Ich bin seit kurzem stolzer Besitzer von Photoshop 6.0 und mein eventuelles Ziel sollte in etwa so aussehen.
Nur wie mache ich das? 
Es gibt die ja Möglichkeit, beim Schreiben mit dem Textwerkzeug die Schrift als Maske erstellen zu lassen. Doch sind alle Versuche der zufriedenstellenden Weiterverarbeitung bisher kläglich gescheitert.
Über die Suchen - Funktion habe ich nur ein paar Links zu Fonts - Seiten erstöbern können. Doch leider ist für mich nichts brauchbares dabei. Muss ich den umständlichen Umweg über Bezierkurven gehen und jeden Buchstaben einzeln formen oder gibt es eine andere Möglichkeit?


Ich freue mich auf eure Hilfe. 
 

Gruß,
Xarus


----------



## Kugu (5. August 2001)

Als wenn du ein individuelles Graffiti haben möchtest, dann musste wahrscheinlich schon jeden Buchstaben einzelnd 
über das Pfadwerkzeug formen. Was bei 8 Buchstaben nicht wirklich viel ist.

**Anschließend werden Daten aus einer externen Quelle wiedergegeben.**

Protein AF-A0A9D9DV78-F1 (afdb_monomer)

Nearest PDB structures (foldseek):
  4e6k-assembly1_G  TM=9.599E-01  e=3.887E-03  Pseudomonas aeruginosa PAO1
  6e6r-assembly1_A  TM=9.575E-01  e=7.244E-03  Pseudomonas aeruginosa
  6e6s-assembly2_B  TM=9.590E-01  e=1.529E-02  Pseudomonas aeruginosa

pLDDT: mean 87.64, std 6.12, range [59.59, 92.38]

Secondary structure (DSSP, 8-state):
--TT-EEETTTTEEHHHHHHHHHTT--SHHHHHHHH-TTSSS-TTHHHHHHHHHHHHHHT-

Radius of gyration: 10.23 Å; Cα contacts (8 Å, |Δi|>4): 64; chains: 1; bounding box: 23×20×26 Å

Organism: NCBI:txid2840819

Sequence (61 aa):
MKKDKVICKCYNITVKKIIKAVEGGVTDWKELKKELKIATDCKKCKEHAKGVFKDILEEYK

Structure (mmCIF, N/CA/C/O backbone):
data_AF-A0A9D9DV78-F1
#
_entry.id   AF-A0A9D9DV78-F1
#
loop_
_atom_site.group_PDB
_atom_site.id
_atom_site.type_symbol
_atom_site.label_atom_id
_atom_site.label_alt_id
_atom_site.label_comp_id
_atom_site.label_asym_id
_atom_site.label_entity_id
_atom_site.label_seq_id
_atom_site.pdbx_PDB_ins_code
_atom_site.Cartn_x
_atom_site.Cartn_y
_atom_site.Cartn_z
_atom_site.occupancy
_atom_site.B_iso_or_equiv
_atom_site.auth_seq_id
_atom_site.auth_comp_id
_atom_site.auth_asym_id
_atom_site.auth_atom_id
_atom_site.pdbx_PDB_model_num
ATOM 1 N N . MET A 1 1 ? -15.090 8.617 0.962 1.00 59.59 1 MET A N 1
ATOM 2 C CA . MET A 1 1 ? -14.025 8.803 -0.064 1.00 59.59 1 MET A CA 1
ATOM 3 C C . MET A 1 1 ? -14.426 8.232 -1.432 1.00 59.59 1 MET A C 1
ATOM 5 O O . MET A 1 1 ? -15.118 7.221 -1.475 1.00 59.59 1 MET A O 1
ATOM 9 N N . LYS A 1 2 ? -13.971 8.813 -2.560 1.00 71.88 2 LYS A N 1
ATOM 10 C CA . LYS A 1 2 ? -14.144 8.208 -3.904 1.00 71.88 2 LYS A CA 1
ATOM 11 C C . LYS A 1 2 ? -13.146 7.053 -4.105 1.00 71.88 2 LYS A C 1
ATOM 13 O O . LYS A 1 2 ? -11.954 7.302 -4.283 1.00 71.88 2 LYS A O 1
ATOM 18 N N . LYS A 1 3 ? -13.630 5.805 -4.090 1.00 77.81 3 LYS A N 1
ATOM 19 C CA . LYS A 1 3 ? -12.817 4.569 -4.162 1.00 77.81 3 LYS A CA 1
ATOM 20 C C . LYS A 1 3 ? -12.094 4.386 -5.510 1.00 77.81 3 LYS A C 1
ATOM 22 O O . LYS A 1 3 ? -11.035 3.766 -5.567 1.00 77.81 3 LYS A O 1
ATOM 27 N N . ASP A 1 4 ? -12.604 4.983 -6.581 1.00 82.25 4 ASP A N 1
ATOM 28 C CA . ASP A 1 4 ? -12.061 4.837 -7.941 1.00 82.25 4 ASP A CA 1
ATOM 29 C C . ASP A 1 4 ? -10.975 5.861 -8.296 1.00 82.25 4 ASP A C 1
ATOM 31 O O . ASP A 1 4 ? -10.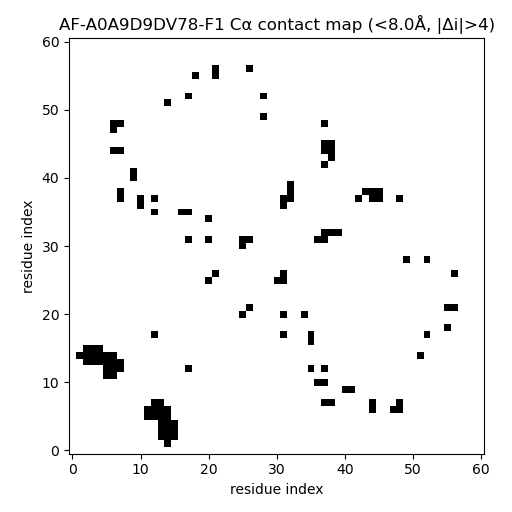423 5.847 -9.395 1.00 82.25 4 ASP A O 1
ATOM 35 N N . LYS A 1 5 ? -10.617 6.755 -7.365 1.00 88.38 5 LYS A N 1
ATOM 36 C CA . LYS A 1 5 ? -9.559 7.741 -7.602 1.00 88.38 5 LYS A CA 1
ATOM 37 C C . LYS A 1 5 ? -8.216 7.029 -7.804 1.00 88.38 5 LYS A C 1
ATOM 39 O O . LYS A 1 5 ? -7.765 6.279 -6.937 1.00 88.38 5 LYS A O 1
ATOM 44 N N . VAL A 1 6 ? -7.560 7.292 -8.934 1.00 90.38 6 VAL A N 1
ATOM 45 C CA . VAL A 1 6 ? -6.201 6.804 -9.214 1.00 90.38 6 VAL A CA 1
ATOM 46 C C . VAL A 1 6 ? -5.199 7.601 -8.379 1.00 90.38 6 VAL A C 1
ATOM 48 O O . VAL A 1 6 ? -5.120 8.825 -8.478 1.00 90.38 6 VAL A O 1
ATOM 51 N N . ILE A 1 7 ? -4.421 6.895 -7.564 1.00 89.31 7 ILE A N 1
ATOM 52 C CA . ILE A 1 7 ? -3.354 7.448 -6.727 1.00 89.31 7 ILE A CA 1
ATOM 53 C C . ILE A 1 7 ? -2.006 7.348 -7.439 1.00 89.31 7 ILE A C 1
ATOM 55 O O . ILE A 1 7 ? -1.254 8.321 -7.496 1.00 89.31 7 ILE A O 1
ATOM 59 N N . CYS A 1 8 ? -1.699 6.188 -8.019 1.00 88.56 8 CYS A N 1
ATOM 60 C CA . CYS A 1 8 ? -0.475 5.981 -8.784 1.00 88.56 8 CYS A CA 1
ATOM 61 C C . CYS A 1 8 ? -0.816 5.732 -10.247 1.00 88.56 8 CYS A C 1
ATOM 63 O O . CYS A 1 8 ? -1.351 4.680 -10.578 1.00 88.56 8 CYS A O 1
ATOM 65 N N . LYS A 1 9 ? -0.455 6.670 -11.128 1.00 87.00 9 LYS A N 1
ATOM 66 C CA . LYS A 1 9 ? -0.597 6.478 -12.580 1.00 87.00 9 LYS A CA 1
ATOM 67 C C . LYS A 1 9 ? 0.398 5.447 -13.128 1.00 87.00 9 LYS A C 1
ATOM 69 O O . LYS A 1 9 ? 0.043 4.695 -14.019 1.00 87.00 9 LYS A O 1
ATOM 74 N N . CYS A 1 10 ? 1.599 5.375 -12.546 1.00 88.94 10 CYS A N 1
ATOM 75 C CA . CYS A 1 10 ? 2.691 4.500 -12.994 1.00 88.94 10 CYS A CA 1
ATOM 76 C C . CYS A 1 10 ? 2.299 3.002 -12.934 1.00 88.94 10 CYS A C 1
ATOM 78 O O . CYS A 1 10 ? 2.613 2.251 -13.844 1.00 88.94 10 CYS A O 1
ATOM 80 N N . TYR A 1 11 ? 1.539 2.597 -11.908 1.00 86.19 11 TYR A N 1
ATOM 81 C CA . TYR A 1 11 ? 1.076 1.212 -11.707 1.00 86.19 11 TYR A CA 1
ATOM 82 C C . TYR A 1 11 ? -0.457 1.066 -11.707 1.00 86.19 11 TYR A C 1
ATOM 84 O O . TYR A 1 11 ? -0.996 0.051 -11.264 1.00 86.19 11 TYR A O 1
ATOM 92 N N . ASN A 1 12 ? -1.171 2.104 -12.156 1.00 89.19 12 ASN A N 1
ATOM 93 C CA . ASN A 1 12 ? -2.633 2.208 -12.113 1.00 89.19 12 ASN A CA 1
ATOM 94 C C . ASN A 1 12 ? -3.236 1.739 -10.766 1.00 89.19 12 ASN A C 1
ATOM 96 O O . ASN A 1 12 ? -4.084 0.841 -10.690 1.00 89.19 12 ASN A O 1
ATOM 100 N N . ILE A 1 13 ? -2.721 2.306 -9.671 1.00 90.19 13 ILE A N 1
ATOM 101 C CA . ILE A 1 13 ? -3.170 2.004 -8.307 1.00 90.19 13 ILE A CA 1
ATOM 102 C C . ILE A 1 13 ? -4.257 2.993 -7.916 1.00 90.19 13 ILE A C 1
ATOM 104 O O . ILE A 1 13 ? -4.029 4.203 -7.949 1.00 90.19 13 ILE A O 1
ATOM 108 N N . THR A 1 14 ? -5.417 2.479 -7.523 1.00 92.38 14 THR A N 1
ATOM 109 C CA . THR A 1 14 ? -6.576 3.254 -7.068 1.00 92.38 14 THR A CA 1
ATOM 110 C C . THR A 1 14 ? -6.730 3.201 -5.551 1.00 92.38 14 THR A C 1
ATOM 112 O O . THR A 1 14 ? -6.160 2.330 -4.892 1.00 92.38 14 THR A O 1
ATOM 115 N N . VAL A 1 15 ? -7.544 4.101 -4.992 1.00 91.12 15 VAL A N 1
ATOM 116 C CA . VAL A 1 15 ? -7.918 4.086 -3.565 1.00 91.12 15 VAL A CA 1
ATOM 117 C C . VAL A 1 15 ? -8.495 2.724 -3.166 1.00 91.12 15 VAL A C 1
ATOM 119 O O . VAL A 1 15 ? -8.092 2.164 -2.156 1.00 91.12 15 VAL A O 1
ATOM 122 N N . LYS A 1 16 ? -9.351 2.126 -4.003 1.00 91.25 16 LYS A N 1
ATOM 123 C CA . LYS A 1 16 ? -9.913 0.783 -3.790 1.00 91.25 16 LYS A CA 1
ATOM 124 C C . LYS A 1 16 ? -8.844 -0.297 -3.601 1.00 91.25 16 LYS A C 1
ATOM 126 O O . LYS A 1 16 ? -9.050 -1.200 -2.802 1.00 91.25 16 LYS A O 1
ATOM 131 N N . LYS A 1 17 ? -7.719 -0.228 -4.325 1.00 91.44 17 LYS A N 1
ATOM 132 C CA . LYS A 1 17 ? -6.605 -1.174 -4.137 1.00 91.44 17 LYS A CA 1
ATOM 133 C C . LYS A 1 17 ? -5.929 -0.991 -2.778 1.00 91.44 17 LYS A C 1
ATOM 135 O O . LYS A 1 17 ? -5.595 -1.985 -2.153 1.00 91.44 17 LYS A O 1
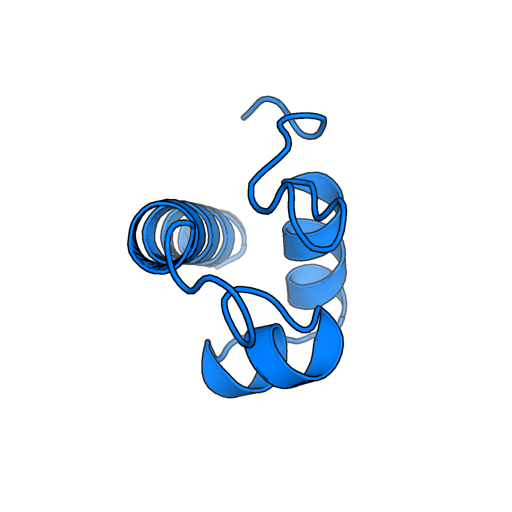ATOM 140 N N . ILE A 1 18 ? -5.763 0.253 -2.326 1.00 90.88 18 ILE A N 1
ATOM 141 C CA . ILE A 1 18 ? -5.204 0.554 -0.999 1.00 90.88 18 ILE A CA 1
ATOM 142 C C . ILE A 1 18 ? -6.140 0.044 0.098 1.00 90.88 18 ILE A C 1
ATOM 144 O O . ILE A 1 18 ? -5.676 -0.599 1.027 1.00 90.88 18 ILE A O 1
ATOM 148 N N . ILE A 1 19 ? -7.449 0.258 -0.046 1.00 90.81 19 ILE A N 1
ATOM 149 C CA . ILE A 1 19 ? -8.450 -0.268 0.891 1.00 90.81 19 ILE A CA 1
ATOM 150 C C . ILE A 1 19 ? -8.368 -1.793 0.968 1.00 90.81 19 ILE A C 1
ATOM 152 O O . ILE A 1 19 ? -8.237 -2.327 2.057 1.00 90.81 19 ILE A O 1
ATOM 156 N N . LYS A 1 20 ? -8.353 -2.488 -0.178 1.00 91.50 20 LYS A N 1
ATOM 157 C CA . LYS A 1 20 ? -8.224 -3.953 -0.203 1.00 91.50 20 LYS A CA 1
ATOM 158 C C . LYS A 1 20 ? -6.960 -4.460 0.492 1.00 91.50 20 LYS A C 1
ATOM 160 O O . LYS A 1 20 ? -7.010 -5.510 1.116 1.00 91.50 20 LYS A O 1
ATOM 165 N N . ALA A 1 21 ? -5.851 -3.733 0.369 1.00 91.38 21 ALA A N 1
ATOM 166 C CA . ALA A 1 21 ? -4.617 -4.060 1.074 1.00 91.38 21 ALA A CA 1
ATOM 167 C C . ALA A 1 21 ? -4.804 -3.943 2.595 1.00 91.38 21 ALA A C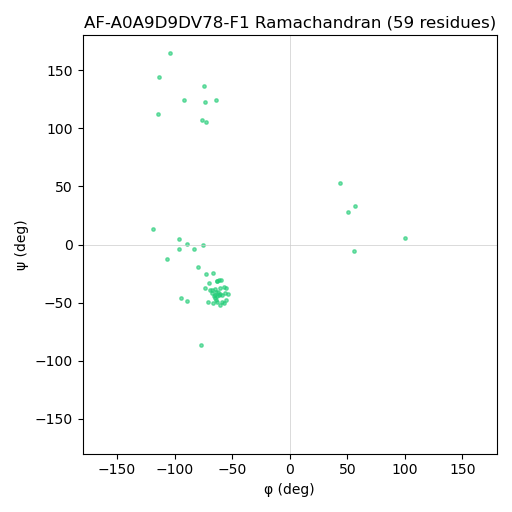 1
ATOM 169 O O . ALA A 1 21 ? -4.469 -4.859 3.339 1.00 91.38 21 ALA A O 1
ATOM 170 N N . VAL A 1 22 ? -5.400 -2.837 3.056 1.00 91.00 22 VAL A N 1
ATOM 171 C CA . VAL A 1 22 ? -5.703 -2.613 4.481 1.00 91.00 22 VAL A CA 1
ATOM 172 C C . VAL A 1 22 ? -6.672 -3.672 5.016 1.00 91.00 22 VAL A C 1
ATOM 174 O O . VAL A 1 22 ? -6.422 -4.244 6.072 1.00 91.00 22 VAL A O 1
ATOM 177 N N . GLU A 1 2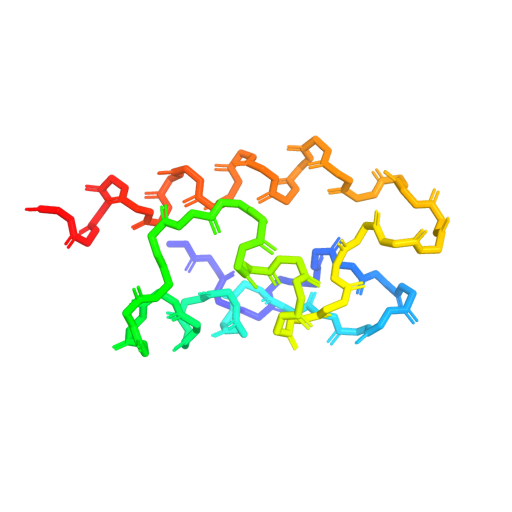3 ? -7.716 -4.012 4.257 1.00 89.88 23 GLU A N 1
ATOM 178 C CA . GLU A 1 23 ? -8.642 -5.115 4.564 1.00 89.88 23 GLU A CA 1
ATOM 179 C C . GLU A 1 23 ? -7.934 -6.479 4.611 1.00 89.88 23 GLU A C 1
ATOM 181 O O . GLU A 1 23 ? -8.332 -7.357 5.371 1.00 89.88 23 GLU A O 1
ATOM 186 N N . GLY A 1 24 ? -6.863 -6.649 3.833 1.00 89.31 24 GLY A N 1
ATOM 187 C CA . GLY A 1 24 ? -5.980 -7.814 3.868 1.00 89.31 24 GLY A CA 1
ATOM 188 C C . GLY A 1 24 ? -5.018 -7.851 5.062 1.00 89.31 24 GLY A C 1
ATOM 189 O O . GLY A 1 24 ? -4.250 -8.802 5.181 1.00 89.31 24 GLY A O 1
ATOM 190 N N . GLY A 1 25 ? -5.047 -6.845 5.943 1.00 88.25 25 GLY A N 1
ATOM 191 C CA . GLY A 1 25 ? -4.195 -6.751 7.131 1.00 88.25 25 GLY A CA 1
ATOM 192 C C . GLY A 1 25 ? -2.983 -5.829 6.977 1.00 88.25 25 GLY A C 1
ATOM 193 O O . GLY A 1 25 ? -2.157 -5.742 7.888 1.00 88.25 25 GLY A O 1
ATOM 194 N N . VAL A 1 26 ? -2.857 -5.109 5.859 1.00 92.38 26 VAL A N 1
ATOM 195 C CA . VAL A 1 26 ? -1.748 -4.172 5.650 1.00 92.38 26 VAL A CA 1
ATOM 196 C C . VAL A 1 26 ? -1.931 -2.929 6.518 1.00 92.38 26 VAL A C 1
ATOM 198 O O . VAL A 1 26 ? -2.711 -2.032 6.208 1.00 92.38 26 VAL A O 1
ATOM 201 N N . THR A 1 27 ? -1.146 -2.843 7.588 1.00 89.50 27 THR A N 1
ATOM 202 C CA . THR A 1 27 ? -1.151 -1.706 8.527 1.00 89.50 27 THR A CA 1
ATOM 203 C C . THR A 1 27 ? 0.070 -0.799 8.390 1.00 89.50 27 THR A C 1
ATOM 205 O O . THR A 1 27 ? 0.071 0.323 8.895 1.00 89.50 27 THR A O 1
ATOM 208 N N . ASP A 1 28 ? 1.097 -1.238 7.655 1.00 91.44 28 ASP A N 1
ATOM 209 C CA . ASP A 1 28 ? 2.344 -0.497 7.492 1.00 91.44 28 ASP A CA 1
ATOM 210 C C . ASP A 1 28 ? 2.562 -0.008 6.053 1.00 91.44 28 ASP A C 1
ATOM 212 O O . ASP A 1 28 ? 2.272 -0.678 5.060 1.00 91.44 28 ASP A O 1
ATOM 216 N N . TRP A 1 29 ? 3.152 1.179 5.925 1.00 88.81 29 TRP A N 1
ATOM 217 C CA . TRP A 1 29 ? 3.466 1.773 4.628 1.00 88.81 29 TRP A CA 1
ATOM 218 C C . TRP A 1 29 ? 4.484 0.947 3.828 1.00 88.81 29 TRP A C 1
ATOM 220 O O . TRP A 1 29 ? 4.454 0.954 2.593 1.00 88.81 29 TRP A O 1
ATOM 230 N N . LYS A 1 30 ? 5.413 0.248 4.494 1.00 89.62 30 LYS A N 1
ATOM 231 C CA . LYS A 1 30 ? 6.369 -0.640 3.812 1.00 89.62 30 LYS A CA 1
ATOM 232 C C . LYS A 1 30 ? 5.675 -1.849 3.188 1.00 89.62 30 LYS A C 1
ATOM 234 O O . LYS A 1 30 ? 6.016 -2.201 2.059 1.00 89.62 30 LYS A O 1
ATOM 239 N N . GLU A 1 31 ? 4.719 -2.439 3.896 1.00 90.88 31 GLU A N 1
ATOM 240 C CA . GLU A 1 31 ? 3.906 -3.567 3.426 1.00 90.88 31 GLU A CA 1
ATOM 241 C C . GLU A 1 31 ? 3.072 -3.137 2.214 1.00 90.88 31 GLU A C 1
ATOM 243 O O . GLU A 1 31 ? 3.198 -3.719 1.137 1.00 90.88 31 GLU A O 1
ATOM 248 N N . LEU A 1 32 ? 2.364 -2.004 2.322 1.00 91.12 32 LEU A N 1
ATOM 249 C CA . LEU A 1 32 ? 1.562 -1.449 1.225 1.00 91.12 32 LEU A CA 1
ATOM 250 C C . LEU A 1 32 ? 2.392 -1.210 -0.041 1.00 91.12 32 LEU A C 1
ATOM 252 O O . LEU A 1 32 ? 1.961 -1.480 -1.163 1.00 91.12 32 LEU A O 1
ATOM 256 N N . LYS A 1 33 ? 3.610 -0.691 0.129 1.00 90.12 33 LYS A N 1
ATOM 257 C CA . LYS A 1 33 ? 4.546 -0.489 -0.977 1.00 90.12 33 LYS A CA 1
ATOM 258 C C . LYS A 1 33 ? 4.981 -1.788 -1.631 1.00 90.12 33 LYS A C 1
ATOM 260 O O . LYS A 1 33 ? 5.111 -1.802 -2.851 1.00 90.12 33 LYS A O 1
ATOM 265 N N . LYS A 1 34 ? 5.251 -2.838 -0.856 1.00 89.25 34 LYS A N 1
ATOM 266 C CA . LYS A 1 34 ? 5.6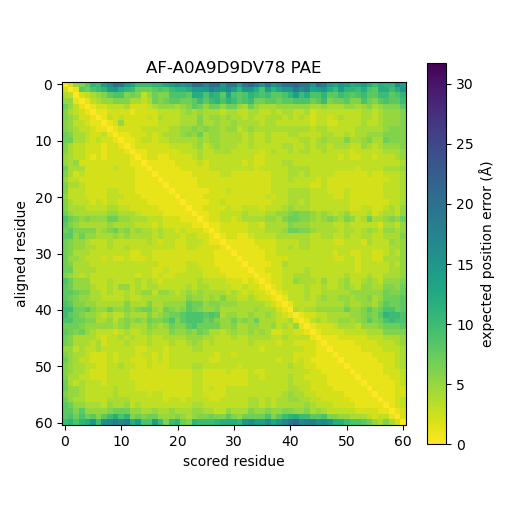14 -4.147 -1.409 1.00 89.25 34 LYS A CA 1
ATOM 267 C C . LYS A 1 34 ? 4.446 -4.754 -2.177 1.00 89.25 34 LYS A C 1
ATOM 269 O O . LYS A 1 34 ? 4.650 -5.221 -3.293 1.00 89.25 34 LYS A O 1
ATOM 274 N N . GLU A 1 35 ? 3.246 -4.677 -1.617 1.00 90.12 35 GLU A N 1
ATOM 275 C CA . GLU A 1 35 ? 2.052 -5.290 -2.190 1.00 90.12 35 GLU A CA 1
ATOM 276 C C . GLU A 1 35 ? 1.579 -4.573 -3.464 1.00 90.12 35 GLU A C 1
ATOM 278 O O . GLU A 1 35 ? 1.388 -5.190 -4.510 1.00 90.12 35 GLU A O 1
ATOM 283 N N . LEU A 1 36 ? 1.456 -3.243 -3.415 1.00 87.44 36 LEU A N 1
ATOM 284 C CA . LEU A 1 36 ? 0.905 -2.448 -4.518 1.00 87.44 36 LEU A CA 1
ATOM 285 C C . LEU A 1 36 ? 1.970 -1.854 -5.446 1.00 87.44 36 LEU A C 1
ATOM 287 O O . LEU A 1 36 ? 1.618 -1.182 -6.418 1.00 87.44 36 LEU A O 1
ATOM 291 N N . LYS A 1 37 ? 3.262 -2.029 -5.135 1.00 87.88 37 LYS A N 1
ATOM 292 C CA . LYS A 1 37 ? 4.395 -1.371 -5.822 1.00 87.88 37 LYS A CA 1
ATOM 293 C C . LYS A 1 37 ? 4.215 0.149 -5.938 1.00 87.88 37 LYS A C 1
ATOM 295 O O . LYS A 1 37 ? 4.706 0.800 -6.857 1.00 87.88 37 LYS A O 1
ATOM 300 N N . ILE A 1 38 ? 3.487 0.752 -4.999 1.00 87.62 38 ILE A N 1
ATOM 301 C CA . ILE A 1 38 ? 3.183 2.179 -5.045 1.00 87.62 38 ILE A CA 1
ATOM 302 C C . ILE A 1 38 ? 4.420 3.005 -4.671 1.00 87.62 38 ILE A C 1
ATOM 304 O O . ILE A 1 38 ? 5.138 2.704 -3.721 1.00 87.62 38 ILE A O 1
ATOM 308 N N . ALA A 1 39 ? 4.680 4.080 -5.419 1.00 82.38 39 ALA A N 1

Als Graffiti Font würde ich dir die unten angehängten drei Fonts empfehlen, 

allerdings so schöne Schwingungen und Verschlingungen wirste damit kaum hinkriegen.


----------



## Psyclic (5. August 2001)

lol also am besten zeichnest du dein bild s/w und scannst es ein danach kannst es in PS colorieren etc !
So ein bild wirste nicht in PS erstellen können es sei denn du willst da 10 jahre dran sitzen


----------



## Xarus (5. August 2001)

Danke Kugu für die Fonts.

Zum Thema zeichnen. Das war auch mein erster Gedanke. Aber nachdem ich es probiert habe - nunja, es sah doch ein wenig vermurkst aus das Ganze weil Xarus + zeichnen = Mülltonne.
So in etwa.
Aber was solls.
Da hilft wohl nur üben, üben, und ääähhh....üben.

Danke trotzdem.

Xarus


----------



## Onkel Jürgen (6. August 2001)

*vielleicht mit Illustrator*

Ich denke auch, dass Du dein "Tag" (Graffiti) wohl oder übel mit mit Pfaden basteln müsstest oder was einscannst.
Adobe Illustrator hat aber - falls Du Zugriff auf das Programm haben solltest - ein Feature, mit dem Du grafittiähnliche Pfade erzeugen kannst.
Du schreibst Deine Buchstaben, wandelst den Text in Pfade um und wählst den Filter „Scribble and Tweak“
Die Pfade kannst Du einfach über die Zwischenablage in Photoshop importieren.


----------



## Xarus (6. August 2001)

Danke für den Tip Onkel Jürgen.
Mit dem Illustrator ist das so eine Sache. 
Aber ich glaube, dass bei meiner Schwester in der Firma mit Illustrator gearbeitet wird.
Die Tatsache, dass ich eine hübsche Schwester habe kann nur von Vorteil sein wenn ich sie auf einen der Grafiktypen ansetze, damit sie mir eine Probesitzung an einem Rechner dort organisieren kann.
 


Xarus


----------



## bdragon (6. August 2001)

Es geht auch mit den bordeigenen Mitteln von PS6

Nimm deinen Hintergrund

Such Dir deine Schrift aus

Jetzt Schreibst Du jeden Buchstaben in eigene Ebene bei dunklem Hintergrund nimm weiß auf jeden Fall viel Kontrast

Blende alle Buchstaben außer einen aus

Jetzt gehe auf Auswahl -> Farbbereich auswählen

Jetzt wechsele zur Pfadansicht und wandel die Auswahl in einen Pfad

Jetzt fülle die Pfadkontur mit dem Airbrushtool

Jetzt hast Du die erste Schicht

Jetzt gehe auf Auswahl -> erneut auswählen 
dann musst Du auf Auswahl transformieren, verkleinern
Jetzt gibts Du die Pixel Anzahl ein zB. 5px

Jetzt gehtst Du wieder auf die Pfadansicht und wählst Pfad aus Auswahl erstellen

Das ganze geht jetz immer so weiter bis Du das Ergebniss hast.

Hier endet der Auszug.